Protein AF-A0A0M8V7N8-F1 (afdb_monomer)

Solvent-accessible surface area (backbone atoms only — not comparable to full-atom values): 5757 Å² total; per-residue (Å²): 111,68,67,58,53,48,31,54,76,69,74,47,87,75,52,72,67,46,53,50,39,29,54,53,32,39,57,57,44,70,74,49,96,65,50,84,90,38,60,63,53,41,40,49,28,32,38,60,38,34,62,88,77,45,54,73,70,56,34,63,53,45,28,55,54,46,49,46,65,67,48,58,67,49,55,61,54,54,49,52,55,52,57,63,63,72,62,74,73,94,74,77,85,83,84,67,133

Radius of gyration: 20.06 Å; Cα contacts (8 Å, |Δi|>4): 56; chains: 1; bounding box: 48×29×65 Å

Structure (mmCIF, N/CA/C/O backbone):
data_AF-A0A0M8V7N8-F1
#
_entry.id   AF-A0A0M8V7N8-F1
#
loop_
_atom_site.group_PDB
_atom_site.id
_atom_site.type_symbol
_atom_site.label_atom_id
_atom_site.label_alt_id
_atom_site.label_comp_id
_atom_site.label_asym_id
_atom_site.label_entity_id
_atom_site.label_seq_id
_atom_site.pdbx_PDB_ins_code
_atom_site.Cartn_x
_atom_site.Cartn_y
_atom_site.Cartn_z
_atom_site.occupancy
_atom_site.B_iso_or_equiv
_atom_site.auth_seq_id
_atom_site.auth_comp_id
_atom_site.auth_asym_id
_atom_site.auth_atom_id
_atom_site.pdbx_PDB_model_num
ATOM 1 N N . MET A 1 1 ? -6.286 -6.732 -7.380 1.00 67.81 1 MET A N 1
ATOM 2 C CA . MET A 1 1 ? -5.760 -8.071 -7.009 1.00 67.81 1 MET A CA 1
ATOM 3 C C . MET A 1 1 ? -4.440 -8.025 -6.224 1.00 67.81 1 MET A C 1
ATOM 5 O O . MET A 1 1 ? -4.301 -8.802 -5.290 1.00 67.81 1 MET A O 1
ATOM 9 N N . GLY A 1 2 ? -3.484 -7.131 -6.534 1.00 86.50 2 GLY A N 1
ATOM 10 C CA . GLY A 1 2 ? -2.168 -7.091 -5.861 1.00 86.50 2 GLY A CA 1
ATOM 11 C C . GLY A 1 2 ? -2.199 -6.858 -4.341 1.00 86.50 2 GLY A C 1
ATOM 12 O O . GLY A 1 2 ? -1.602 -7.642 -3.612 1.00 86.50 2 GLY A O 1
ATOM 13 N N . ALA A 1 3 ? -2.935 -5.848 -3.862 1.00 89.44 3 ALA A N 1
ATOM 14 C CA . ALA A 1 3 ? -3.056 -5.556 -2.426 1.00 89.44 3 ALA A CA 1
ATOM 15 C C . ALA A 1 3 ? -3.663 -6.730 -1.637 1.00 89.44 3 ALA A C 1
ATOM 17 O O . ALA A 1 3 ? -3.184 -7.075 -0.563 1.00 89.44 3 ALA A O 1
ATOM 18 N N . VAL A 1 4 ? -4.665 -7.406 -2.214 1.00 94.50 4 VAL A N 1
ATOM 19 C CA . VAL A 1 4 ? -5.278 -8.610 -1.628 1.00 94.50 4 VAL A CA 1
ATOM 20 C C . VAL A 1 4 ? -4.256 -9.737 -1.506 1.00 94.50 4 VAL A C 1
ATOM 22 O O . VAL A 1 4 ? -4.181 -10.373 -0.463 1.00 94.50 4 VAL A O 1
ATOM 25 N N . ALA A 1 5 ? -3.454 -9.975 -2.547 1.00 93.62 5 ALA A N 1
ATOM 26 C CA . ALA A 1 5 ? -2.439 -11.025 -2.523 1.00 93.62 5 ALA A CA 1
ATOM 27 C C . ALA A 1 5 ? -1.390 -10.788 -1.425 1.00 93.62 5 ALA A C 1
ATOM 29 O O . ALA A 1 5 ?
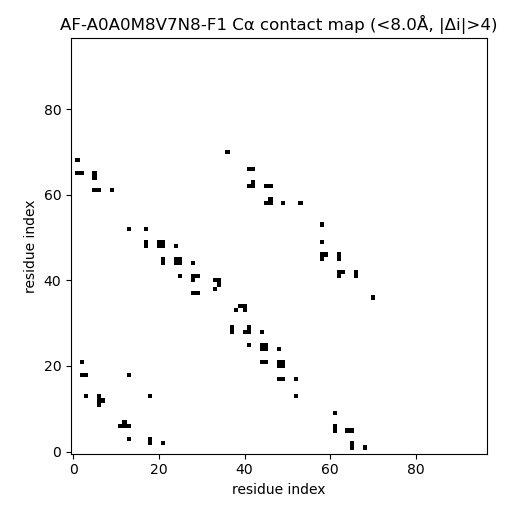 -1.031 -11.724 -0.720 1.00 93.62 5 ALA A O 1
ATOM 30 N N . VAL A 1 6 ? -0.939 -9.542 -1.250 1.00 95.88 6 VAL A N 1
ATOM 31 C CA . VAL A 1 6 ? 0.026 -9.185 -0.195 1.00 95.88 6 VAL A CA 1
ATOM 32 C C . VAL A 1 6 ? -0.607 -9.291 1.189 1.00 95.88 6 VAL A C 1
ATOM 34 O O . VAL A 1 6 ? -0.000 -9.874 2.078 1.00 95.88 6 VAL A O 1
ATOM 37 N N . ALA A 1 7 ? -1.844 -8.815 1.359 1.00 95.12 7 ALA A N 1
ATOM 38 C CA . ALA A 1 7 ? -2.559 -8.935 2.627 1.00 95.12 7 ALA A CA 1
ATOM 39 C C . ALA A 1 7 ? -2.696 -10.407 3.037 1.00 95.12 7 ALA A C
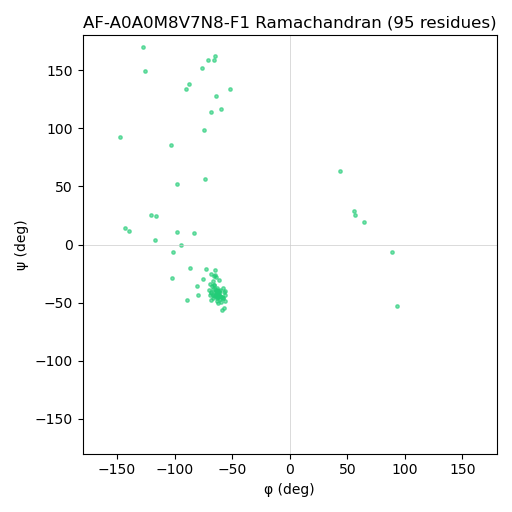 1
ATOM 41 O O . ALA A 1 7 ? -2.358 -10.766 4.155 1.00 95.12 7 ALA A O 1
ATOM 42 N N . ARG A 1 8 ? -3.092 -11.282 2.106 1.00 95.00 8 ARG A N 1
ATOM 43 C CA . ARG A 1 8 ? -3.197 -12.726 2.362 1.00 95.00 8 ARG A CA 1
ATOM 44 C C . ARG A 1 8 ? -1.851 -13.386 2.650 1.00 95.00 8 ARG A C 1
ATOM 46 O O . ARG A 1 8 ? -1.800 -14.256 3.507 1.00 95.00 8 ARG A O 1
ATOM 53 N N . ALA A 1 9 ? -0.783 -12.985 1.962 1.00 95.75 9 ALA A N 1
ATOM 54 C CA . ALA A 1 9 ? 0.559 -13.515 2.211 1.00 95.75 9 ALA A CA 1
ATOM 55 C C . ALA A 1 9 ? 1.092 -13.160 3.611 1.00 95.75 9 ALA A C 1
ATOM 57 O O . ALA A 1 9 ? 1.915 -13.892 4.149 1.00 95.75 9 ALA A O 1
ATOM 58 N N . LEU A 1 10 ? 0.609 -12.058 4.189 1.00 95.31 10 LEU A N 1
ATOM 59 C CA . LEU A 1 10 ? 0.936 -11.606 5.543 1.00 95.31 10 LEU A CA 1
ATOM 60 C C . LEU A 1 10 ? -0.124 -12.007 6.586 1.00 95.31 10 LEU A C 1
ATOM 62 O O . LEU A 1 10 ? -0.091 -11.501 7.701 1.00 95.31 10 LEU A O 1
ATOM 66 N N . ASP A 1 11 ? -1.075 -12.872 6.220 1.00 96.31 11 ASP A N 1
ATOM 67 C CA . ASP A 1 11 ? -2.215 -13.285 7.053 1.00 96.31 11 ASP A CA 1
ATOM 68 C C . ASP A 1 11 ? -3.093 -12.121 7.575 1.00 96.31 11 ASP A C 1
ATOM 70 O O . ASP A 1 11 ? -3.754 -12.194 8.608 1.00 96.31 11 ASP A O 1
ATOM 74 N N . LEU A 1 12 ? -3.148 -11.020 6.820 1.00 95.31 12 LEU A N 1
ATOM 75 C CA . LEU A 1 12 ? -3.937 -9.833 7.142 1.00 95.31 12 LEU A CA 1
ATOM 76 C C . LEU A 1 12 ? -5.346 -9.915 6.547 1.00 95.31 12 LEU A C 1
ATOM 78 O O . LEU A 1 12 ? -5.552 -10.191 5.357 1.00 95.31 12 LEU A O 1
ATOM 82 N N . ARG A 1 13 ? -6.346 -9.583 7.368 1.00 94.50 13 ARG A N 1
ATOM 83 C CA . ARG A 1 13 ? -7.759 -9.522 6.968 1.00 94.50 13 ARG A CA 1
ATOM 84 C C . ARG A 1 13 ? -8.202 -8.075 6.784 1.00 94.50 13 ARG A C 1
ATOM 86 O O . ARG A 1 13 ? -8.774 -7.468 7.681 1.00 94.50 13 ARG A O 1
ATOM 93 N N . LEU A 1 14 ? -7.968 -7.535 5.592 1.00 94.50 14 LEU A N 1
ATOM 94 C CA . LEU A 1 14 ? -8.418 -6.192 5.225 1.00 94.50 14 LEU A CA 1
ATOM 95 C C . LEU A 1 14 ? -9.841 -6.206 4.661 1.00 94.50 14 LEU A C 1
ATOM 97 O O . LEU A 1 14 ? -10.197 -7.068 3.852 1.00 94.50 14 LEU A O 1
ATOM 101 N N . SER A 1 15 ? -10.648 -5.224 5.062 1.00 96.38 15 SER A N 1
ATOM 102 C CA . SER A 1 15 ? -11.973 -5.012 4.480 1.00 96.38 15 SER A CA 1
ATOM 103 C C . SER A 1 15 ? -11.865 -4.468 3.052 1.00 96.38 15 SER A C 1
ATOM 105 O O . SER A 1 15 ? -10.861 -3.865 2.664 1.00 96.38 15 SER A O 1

● ● ● ● ●

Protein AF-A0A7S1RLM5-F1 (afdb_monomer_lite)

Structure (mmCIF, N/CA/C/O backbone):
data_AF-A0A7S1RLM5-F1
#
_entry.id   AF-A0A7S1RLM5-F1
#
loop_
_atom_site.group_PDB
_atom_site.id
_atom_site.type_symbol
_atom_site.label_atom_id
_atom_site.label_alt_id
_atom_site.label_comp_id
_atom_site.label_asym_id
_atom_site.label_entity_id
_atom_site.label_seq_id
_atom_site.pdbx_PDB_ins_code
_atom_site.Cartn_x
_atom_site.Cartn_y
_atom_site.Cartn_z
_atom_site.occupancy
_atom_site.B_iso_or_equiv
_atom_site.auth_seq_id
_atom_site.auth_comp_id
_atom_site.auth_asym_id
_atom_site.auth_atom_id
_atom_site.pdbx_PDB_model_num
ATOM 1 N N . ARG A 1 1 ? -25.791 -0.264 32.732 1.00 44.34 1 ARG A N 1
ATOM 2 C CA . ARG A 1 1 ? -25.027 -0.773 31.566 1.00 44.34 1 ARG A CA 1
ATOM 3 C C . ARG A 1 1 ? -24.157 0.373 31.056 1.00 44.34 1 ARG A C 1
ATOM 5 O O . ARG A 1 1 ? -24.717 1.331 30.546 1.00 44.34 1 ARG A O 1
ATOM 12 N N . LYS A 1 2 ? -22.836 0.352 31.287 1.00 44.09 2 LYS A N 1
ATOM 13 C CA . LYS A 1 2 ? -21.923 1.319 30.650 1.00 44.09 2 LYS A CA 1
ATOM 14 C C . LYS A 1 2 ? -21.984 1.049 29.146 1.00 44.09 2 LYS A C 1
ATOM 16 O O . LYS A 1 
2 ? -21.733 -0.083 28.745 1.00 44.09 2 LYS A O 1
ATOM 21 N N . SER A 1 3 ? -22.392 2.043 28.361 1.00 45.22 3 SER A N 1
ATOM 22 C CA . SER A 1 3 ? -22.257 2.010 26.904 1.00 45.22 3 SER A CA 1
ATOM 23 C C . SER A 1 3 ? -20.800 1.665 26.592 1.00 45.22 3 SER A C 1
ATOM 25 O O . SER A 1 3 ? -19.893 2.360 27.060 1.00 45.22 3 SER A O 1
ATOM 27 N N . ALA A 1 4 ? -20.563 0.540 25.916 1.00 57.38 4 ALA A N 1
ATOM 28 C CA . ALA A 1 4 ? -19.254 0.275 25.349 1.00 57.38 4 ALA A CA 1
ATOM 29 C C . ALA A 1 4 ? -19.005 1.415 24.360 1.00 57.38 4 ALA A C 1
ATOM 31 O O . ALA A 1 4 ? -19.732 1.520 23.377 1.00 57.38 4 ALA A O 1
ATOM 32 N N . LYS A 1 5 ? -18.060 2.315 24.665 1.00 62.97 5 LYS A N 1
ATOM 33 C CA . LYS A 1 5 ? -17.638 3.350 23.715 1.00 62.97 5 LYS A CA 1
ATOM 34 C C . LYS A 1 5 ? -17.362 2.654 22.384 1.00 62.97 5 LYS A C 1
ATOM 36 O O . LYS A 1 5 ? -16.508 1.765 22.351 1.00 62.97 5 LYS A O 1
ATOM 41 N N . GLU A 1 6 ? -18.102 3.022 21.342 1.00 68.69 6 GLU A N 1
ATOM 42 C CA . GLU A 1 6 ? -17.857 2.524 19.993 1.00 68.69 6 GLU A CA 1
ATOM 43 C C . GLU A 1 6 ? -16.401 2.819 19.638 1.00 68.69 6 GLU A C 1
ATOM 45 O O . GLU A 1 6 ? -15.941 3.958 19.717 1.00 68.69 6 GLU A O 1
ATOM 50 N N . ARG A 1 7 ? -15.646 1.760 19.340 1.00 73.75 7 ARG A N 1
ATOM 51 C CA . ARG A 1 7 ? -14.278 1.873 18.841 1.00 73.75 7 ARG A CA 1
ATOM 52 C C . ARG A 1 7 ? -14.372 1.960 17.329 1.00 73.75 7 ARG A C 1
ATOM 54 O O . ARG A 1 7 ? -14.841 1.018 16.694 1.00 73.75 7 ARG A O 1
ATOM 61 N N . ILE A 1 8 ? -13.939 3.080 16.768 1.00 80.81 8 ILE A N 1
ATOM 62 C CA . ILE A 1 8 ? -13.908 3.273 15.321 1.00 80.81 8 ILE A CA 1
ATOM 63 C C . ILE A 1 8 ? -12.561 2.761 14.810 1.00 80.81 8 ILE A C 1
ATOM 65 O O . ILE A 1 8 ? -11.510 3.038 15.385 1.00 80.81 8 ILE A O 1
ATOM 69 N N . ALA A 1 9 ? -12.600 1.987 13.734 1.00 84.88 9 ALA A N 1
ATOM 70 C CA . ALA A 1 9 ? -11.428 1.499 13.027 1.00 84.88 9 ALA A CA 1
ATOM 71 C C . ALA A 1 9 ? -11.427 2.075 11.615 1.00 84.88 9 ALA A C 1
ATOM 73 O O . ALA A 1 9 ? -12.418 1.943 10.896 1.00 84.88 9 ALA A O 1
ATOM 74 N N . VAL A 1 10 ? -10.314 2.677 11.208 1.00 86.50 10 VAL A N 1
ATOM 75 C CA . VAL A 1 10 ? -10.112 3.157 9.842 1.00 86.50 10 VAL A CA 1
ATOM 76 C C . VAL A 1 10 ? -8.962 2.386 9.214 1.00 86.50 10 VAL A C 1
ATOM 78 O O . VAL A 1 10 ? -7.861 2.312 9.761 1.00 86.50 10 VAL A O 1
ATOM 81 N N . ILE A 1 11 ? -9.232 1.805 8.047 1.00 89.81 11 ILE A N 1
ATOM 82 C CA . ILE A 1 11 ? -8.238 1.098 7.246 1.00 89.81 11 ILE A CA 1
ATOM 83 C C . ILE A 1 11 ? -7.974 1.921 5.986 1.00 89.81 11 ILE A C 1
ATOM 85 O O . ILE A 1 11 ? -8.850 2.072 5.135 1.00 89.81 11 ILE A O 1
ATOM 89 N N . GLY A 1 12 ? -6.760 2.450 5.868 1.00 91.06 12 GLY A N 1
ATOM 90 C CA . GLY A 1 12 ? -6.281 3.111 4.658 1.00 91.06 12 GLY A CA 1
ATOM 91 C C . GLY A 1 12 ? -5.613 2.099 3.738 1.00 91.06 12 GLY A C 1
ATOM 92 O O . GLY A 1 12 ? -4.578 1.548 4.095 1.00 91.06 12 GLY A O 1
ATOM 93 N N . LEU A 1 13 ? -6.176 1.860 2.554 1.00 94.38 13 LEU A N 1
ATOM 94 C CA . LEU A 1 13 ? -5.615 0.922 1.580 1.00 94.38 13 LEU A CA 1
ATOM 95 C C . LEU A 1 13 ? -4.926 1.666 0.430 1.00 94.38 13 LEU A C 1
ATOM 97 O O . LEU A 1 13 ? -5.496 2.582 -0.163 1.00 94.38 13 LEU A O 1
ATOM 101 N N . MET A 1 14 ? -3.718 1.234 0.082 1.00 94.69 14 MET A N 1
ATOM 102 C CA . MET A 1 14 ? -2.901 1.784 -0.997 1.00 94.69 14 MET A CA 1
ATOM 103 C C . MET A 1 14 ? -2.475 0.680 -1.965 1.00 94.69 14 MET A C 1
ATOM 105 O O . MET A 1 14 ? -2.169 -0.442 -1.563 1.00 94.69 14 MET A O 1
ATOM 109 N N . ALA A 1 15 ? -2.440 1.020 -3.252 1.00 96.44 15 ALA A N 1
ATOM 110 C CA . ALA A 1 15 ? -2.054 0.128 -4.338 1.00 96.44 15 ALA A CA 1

● ● ● ● ●

(EXERCISE BRIEF): The answer is the run of lines above from the line containing "ATOM 2 C CA . MET" through the line containing "ATOM 13 N N", copied exactly and alone.

(OUTPUT OF THE EXERCISE):
ATOM 2 C CA . MET A 1 1 ? -5.760 -8.071 -7.009 1.00 67.81 1 MET A CA 1
ATOM 3 C C . MET A 1 1 ? -4.440 -8.025 -6.224 1.00 67.81 1 MET A C 1
ATOM 5 O O . MET A 1 1 ? -4.301 -8.802 -5.290 1.00 67.81 1 MET A O 1
ATOM 9 N N . GLY A 1 2 ? -3.484 -7.131 -6.534 1.00 86.50 2 GLY A N 1
ATOM 10 C CA . GLY A 1 2 ? -2.168 -7.091 -5.861 1.00 86.50 2 GLY A CA 1
ATOM 11 C C . GLY A 1 2 ? -2.199 -6.858 -4.341 1.00 86.50 2 GLY A C 1
ATOM 12 O O . GLY A 1 2 ? -1.602 -7.642 -3.612 1.00 86.50 2 GLY A O 1
ATOM 13 N N . ALA A 1 3 ? -2.935 -5.848 -3.862 1.00 89.44 3 ALA A N 1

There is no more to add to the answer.